The Role Of Sensorimotor Function Associative Memory And Reinforcement Learning In Automatic Acquisition Of Spoken Language By An Autonomous Robot
The Role of Sensorimotor Function, Associative Memory and Reinforcement Learning in Automatic Acquisition of Spoken Language by an Autonomous Robot
Stephen E. Levinson
The Strong Theory of AI is clearly expressed in Turing's seminal 1950 paper in which he proposes the infamous ``Turing Test'' for intelligent behavior. The intuition behind his elaborate argument is that the Universal Turing Machine is capable of performing virtually any symbol manipulation process and is therefore sufficient for creating a mental model of the world. The preferred realization of this idea is a synthetic model, complete in every detail, that computes a symbolic representation of meaning from natural language text. This process is to be based on predetermined operations on predefined symbols. The symbols and operations are to be determined by some combination of scientific observation, introspection and divine inspiration.

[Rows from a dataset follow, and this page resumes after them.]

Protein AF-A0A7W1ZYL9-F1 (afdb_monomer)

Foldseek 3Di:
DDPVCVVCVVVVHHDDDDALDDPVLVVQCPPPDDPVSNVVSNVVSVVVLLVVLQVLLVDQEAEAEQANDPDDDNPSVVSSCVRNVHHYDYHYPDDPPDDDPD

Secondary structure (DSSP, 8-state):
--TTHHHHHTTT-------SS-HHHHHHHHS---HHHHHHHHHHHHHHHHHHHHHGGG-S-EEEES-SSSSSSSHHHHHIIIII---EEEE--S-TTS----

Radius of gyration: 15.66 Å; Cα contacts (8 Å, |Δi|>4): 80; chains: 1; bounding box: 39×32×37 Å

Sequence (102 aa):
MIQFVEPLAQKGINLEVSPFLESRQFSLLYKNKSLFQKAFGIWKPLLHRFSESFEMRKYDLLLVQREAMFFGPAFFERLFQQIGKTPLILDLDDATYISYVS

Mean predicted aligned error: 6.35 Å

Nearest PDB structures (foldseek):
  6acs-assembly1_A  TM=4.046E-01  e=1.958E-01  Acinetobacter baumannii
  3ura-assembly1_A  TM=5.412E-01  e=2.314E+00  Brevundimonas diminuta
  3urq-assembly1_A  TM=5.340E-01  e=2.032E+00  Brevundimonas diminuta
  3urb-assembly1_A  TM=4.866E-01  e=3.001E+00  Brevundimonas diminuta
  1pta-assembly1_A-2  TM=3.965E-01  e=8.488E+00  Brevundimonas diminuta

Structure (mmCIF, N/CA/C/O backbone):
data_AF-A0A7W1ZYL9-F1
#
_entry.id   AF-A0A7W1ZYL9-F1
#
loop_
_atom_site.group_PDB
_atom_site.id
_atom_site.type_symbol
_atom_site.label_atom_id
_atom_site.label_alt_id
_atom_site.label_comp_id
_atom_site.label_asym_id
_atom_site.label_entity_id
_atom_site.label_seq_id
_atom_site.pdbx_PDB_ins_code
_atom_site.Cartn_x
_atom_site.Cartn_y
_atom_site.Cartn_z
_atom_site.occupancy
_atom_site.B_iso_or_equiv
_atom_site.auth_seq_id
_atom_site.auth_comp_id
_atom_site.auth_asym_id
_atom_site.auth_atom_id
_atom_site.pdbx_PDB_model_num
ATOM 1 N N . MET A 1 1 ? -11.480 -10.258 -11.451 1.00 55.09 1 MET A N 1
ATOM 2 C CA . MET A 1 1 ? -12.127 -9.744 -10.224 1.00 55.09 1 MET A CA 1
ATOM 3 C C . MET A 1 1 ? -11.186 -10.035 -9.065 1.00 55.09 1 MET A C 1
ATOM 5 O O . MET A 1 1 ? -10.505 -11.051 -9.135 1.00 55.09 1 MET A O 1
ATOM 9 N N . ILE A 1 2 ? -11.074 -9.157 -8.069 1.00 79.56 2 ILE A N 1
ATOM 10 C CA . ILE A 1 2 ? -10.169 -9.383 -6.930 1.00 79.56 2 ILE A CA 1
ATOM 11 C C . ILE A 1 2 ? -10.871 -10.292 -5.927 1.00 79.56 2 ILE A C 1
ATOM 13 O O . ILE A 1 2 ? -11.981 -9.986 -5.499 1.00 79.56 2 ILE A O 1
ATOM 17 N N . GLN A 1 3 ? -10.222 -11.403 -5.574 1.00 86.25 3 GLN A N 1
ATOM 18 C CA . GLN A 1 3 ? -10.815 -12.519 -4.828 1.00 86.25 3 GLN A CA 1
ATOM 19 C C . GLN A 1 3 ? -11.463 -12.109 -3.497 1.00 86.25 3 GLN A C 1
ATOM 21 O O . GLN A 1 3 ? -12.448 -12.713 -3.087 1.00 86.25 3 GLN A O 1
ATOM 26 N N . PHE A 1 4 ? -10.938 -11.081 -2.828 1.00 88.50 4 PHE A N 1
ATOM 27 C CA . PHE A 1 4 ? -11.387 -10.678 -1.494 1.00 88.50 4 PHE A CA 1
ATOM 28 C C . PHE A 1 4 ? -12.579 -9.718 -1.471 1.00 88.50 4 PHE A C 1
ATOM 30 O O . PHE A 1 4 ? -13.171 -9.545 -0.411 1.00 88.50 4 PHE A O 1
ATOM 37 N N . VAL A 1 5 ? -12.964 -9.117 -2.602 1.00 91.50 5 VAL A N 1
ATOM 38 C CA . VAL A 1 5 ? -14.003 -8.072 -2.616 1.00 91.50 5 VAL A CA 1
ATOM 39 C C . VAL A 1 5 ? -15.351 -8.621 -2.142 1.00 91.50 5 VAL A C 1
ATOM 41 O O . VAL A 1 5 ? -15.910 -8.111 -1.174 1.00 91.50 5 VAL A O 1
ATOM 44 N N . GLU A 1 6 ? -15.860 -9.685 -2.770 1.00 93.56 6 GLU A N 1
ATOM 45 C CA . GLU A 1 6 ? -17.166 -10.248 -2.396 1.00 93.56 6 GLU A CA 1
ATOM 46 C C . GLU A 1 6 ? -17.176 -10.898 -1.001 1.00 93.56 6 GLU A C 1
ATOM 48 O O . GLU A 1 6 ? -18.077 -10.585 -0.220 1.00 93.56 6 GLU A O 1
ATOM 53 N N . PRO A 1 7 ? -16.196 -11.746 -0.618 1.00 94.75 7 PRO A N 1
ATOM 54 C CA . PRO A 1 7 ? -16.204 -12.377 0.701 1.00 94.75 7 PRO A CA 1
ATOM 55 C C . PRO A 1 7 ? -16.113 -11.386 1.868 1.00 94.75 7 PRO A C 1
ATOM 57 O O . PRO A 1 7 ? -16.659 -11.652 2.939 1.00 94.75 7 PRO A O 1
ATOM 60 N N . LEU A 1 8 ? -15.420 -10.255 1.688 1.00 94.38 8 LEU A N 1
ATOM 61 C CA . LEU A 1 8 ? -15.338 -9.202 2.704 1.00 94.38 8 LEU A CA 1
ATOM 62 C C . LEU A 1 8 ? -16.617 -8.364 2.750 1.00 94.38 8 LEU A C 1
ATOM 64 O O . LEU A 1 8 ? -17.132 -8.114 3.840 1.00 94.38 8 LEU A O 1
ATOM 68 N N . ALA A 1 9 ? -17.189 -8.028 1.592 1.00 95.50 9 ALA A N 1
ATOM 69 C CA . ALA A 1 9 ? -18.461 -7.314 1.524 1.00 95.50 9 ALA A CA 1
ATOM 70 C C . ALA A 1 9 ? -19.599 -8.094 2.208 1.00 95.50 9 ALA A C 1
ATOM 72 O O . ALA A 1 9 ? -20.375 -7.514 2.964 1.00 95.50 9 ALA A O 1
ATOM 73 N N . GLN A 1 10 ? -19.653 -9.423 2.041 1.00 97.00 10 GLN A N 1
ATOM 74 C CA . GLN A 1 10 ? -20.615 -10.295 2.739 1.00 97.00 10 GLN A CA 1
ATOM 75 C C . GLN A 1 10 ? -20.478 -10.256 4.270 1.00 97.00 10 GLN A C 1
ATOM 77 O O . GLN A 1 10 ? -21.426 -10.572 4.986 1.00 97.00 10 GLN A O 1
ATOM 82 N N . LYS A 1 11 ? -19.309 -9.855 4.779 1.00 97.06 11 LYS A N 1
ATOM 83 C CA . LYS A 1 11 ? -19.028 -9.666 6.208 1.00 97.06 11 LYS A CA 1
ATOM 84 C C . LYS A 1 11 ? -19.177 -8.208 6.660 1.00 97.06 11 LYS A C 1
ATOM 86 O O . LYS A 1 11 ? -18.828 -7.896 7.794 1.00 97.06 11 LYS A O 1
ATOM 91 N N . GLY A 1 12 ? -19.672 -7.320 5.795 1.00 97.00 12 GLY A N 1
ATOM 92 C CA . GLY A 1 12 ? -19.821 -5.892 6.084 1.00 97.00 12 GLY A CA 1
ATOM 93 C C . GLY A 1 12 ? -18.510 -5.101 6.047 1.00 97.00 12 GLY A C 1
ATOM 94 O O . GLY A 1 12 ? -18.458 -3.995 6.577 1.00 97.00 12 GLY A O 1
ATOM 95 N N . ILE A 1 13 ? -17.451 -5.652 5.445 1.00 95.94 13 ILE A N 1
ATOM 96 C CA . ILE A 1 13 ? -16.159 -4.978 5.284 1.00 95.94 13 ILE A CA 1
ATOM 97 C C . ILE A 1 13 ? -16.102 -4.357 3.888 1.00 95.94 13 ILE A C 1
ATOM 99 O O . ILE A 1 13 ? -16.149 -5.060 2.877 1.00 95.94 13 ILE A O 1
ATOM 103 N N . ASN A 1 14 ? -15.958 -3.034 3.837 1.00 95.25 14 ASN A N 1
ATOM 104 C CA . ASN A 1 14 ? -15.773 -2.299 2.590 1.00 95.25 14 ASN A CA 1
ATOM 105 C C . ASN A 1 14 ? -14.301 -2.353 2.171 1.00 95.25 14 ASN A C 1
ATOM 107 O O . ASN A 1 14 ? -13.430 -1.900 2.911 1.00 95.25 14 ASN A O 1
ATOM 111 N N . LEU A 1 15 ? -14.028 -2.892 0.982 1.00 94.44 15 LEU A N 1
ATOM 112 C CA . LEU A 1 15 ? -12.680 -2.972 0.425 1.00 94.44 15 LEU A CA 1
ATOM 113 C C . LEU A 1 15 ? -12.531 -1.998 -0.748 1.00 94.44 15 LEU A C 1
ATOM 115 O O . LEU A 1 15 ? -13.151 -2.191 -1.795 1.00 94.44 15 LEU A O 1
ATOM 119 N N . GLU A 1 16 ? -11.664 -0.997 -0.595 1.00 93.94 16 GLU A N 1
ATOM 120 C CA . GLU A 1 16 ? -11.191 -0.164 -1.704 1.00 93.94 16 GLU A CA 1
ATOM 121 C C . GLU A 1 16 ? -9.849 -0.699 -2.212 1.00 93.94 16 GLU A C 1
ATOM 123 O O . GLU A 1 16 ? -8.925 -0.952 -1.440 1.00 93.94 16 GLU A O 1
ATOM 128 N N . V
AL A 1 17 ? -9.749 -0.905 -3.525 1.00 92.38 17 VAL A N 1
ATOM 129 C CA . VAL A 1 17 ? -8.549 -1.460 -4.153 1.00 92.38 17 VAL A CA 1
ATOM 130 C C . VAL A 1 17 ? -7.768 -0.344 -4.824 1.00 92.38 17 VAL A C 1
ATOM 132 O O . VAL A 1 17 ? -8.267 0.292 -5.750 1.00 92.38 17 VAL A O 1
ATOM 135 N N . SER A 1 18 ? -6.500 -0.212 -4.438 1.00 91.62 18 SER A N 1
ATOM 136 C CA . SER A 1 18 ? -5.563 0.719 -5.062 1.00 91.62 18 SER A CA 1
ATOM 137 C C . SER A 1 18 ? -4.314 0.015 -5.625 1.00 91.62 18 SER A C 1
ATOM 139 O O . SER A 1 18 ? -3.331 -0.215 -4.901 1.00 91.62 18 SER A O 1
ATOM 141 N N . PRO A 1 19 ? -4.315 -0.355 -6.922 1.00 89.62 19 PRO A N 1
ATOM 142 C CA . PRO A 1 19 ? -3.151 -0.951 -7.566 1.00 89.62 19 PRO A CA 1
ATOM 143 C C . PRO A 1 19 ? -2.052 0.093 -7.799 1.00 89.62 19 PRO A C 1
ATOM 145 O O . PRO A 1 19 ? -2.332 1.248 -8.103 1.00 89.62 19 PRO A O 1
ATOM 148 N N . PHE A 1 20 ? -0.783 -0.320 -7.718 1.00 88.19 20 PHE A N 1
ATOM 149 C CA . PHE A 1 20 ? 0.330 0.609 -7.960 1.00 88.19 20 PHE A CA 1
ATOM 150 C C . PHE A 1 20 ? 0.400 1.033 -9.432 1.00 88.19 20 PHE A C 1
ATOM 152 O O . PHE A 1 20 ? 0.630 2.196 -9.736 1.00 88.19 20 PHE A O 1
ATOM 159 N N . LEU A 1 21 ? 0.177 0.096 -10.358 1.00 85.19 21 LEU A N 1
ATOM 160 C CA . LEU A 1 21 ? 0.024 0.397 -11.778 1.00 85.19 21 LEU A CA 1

In the penultimate paragraph of this paper, Turing offers an astounding and often overlooked alternative suggesting that the symbols and relations amongst them could be learned from real-world sensory data. In fact, he urges that both approaches be tried. It may be argued that both approaches conform to the Strong Theory of AI but in significantly different ways. The direct synthesis is predicated on a discrete symbolic model perfectly isomorphic to reality and unaffected by any uncertainty present in the physical world. This approach assumes that the sensorimotor periphery may safely be ignored. The alternative theory uses the computational power of the Turing Machine to analyze the physical processes from which distributed symbols and structures, derive. Thus, cognitive function emerges from physical measurement and mathematical description of the experience of and participation in reality.
A unification of these two complementary interpretations of the Strong Theory leads to the following hypothesis about brain, mind and language. The disembodied mind is a fantasy. Thought is almost exclusively the product of the vast associative memory called the brain. The memory is able to capture spatiotemporal order and represent it episodically. Thus there can be no isolated perceptual or cognitive functions. Memory is built up from instincts by the reinforcement of successful behavior in the real world at large. As a cognitive model of reality is acquired, a linguistic image of it is formed primarily in response to semantic information. Other levels of linguistic structure exist to make semantics robust to ambiguity. When the language is fully acquired, most mental processes are mediated linguistically and we appear to think in our native language which we hear as our mind's voice.
We are now testing this hypothesis experimentally by constructing an autonomous robot and training it by reinforcement methods to ascertain to what extent it is capable of acquiring language. To date the robot has attained some simple visual navigation and object manipulation abilities which it can perform under spoken command.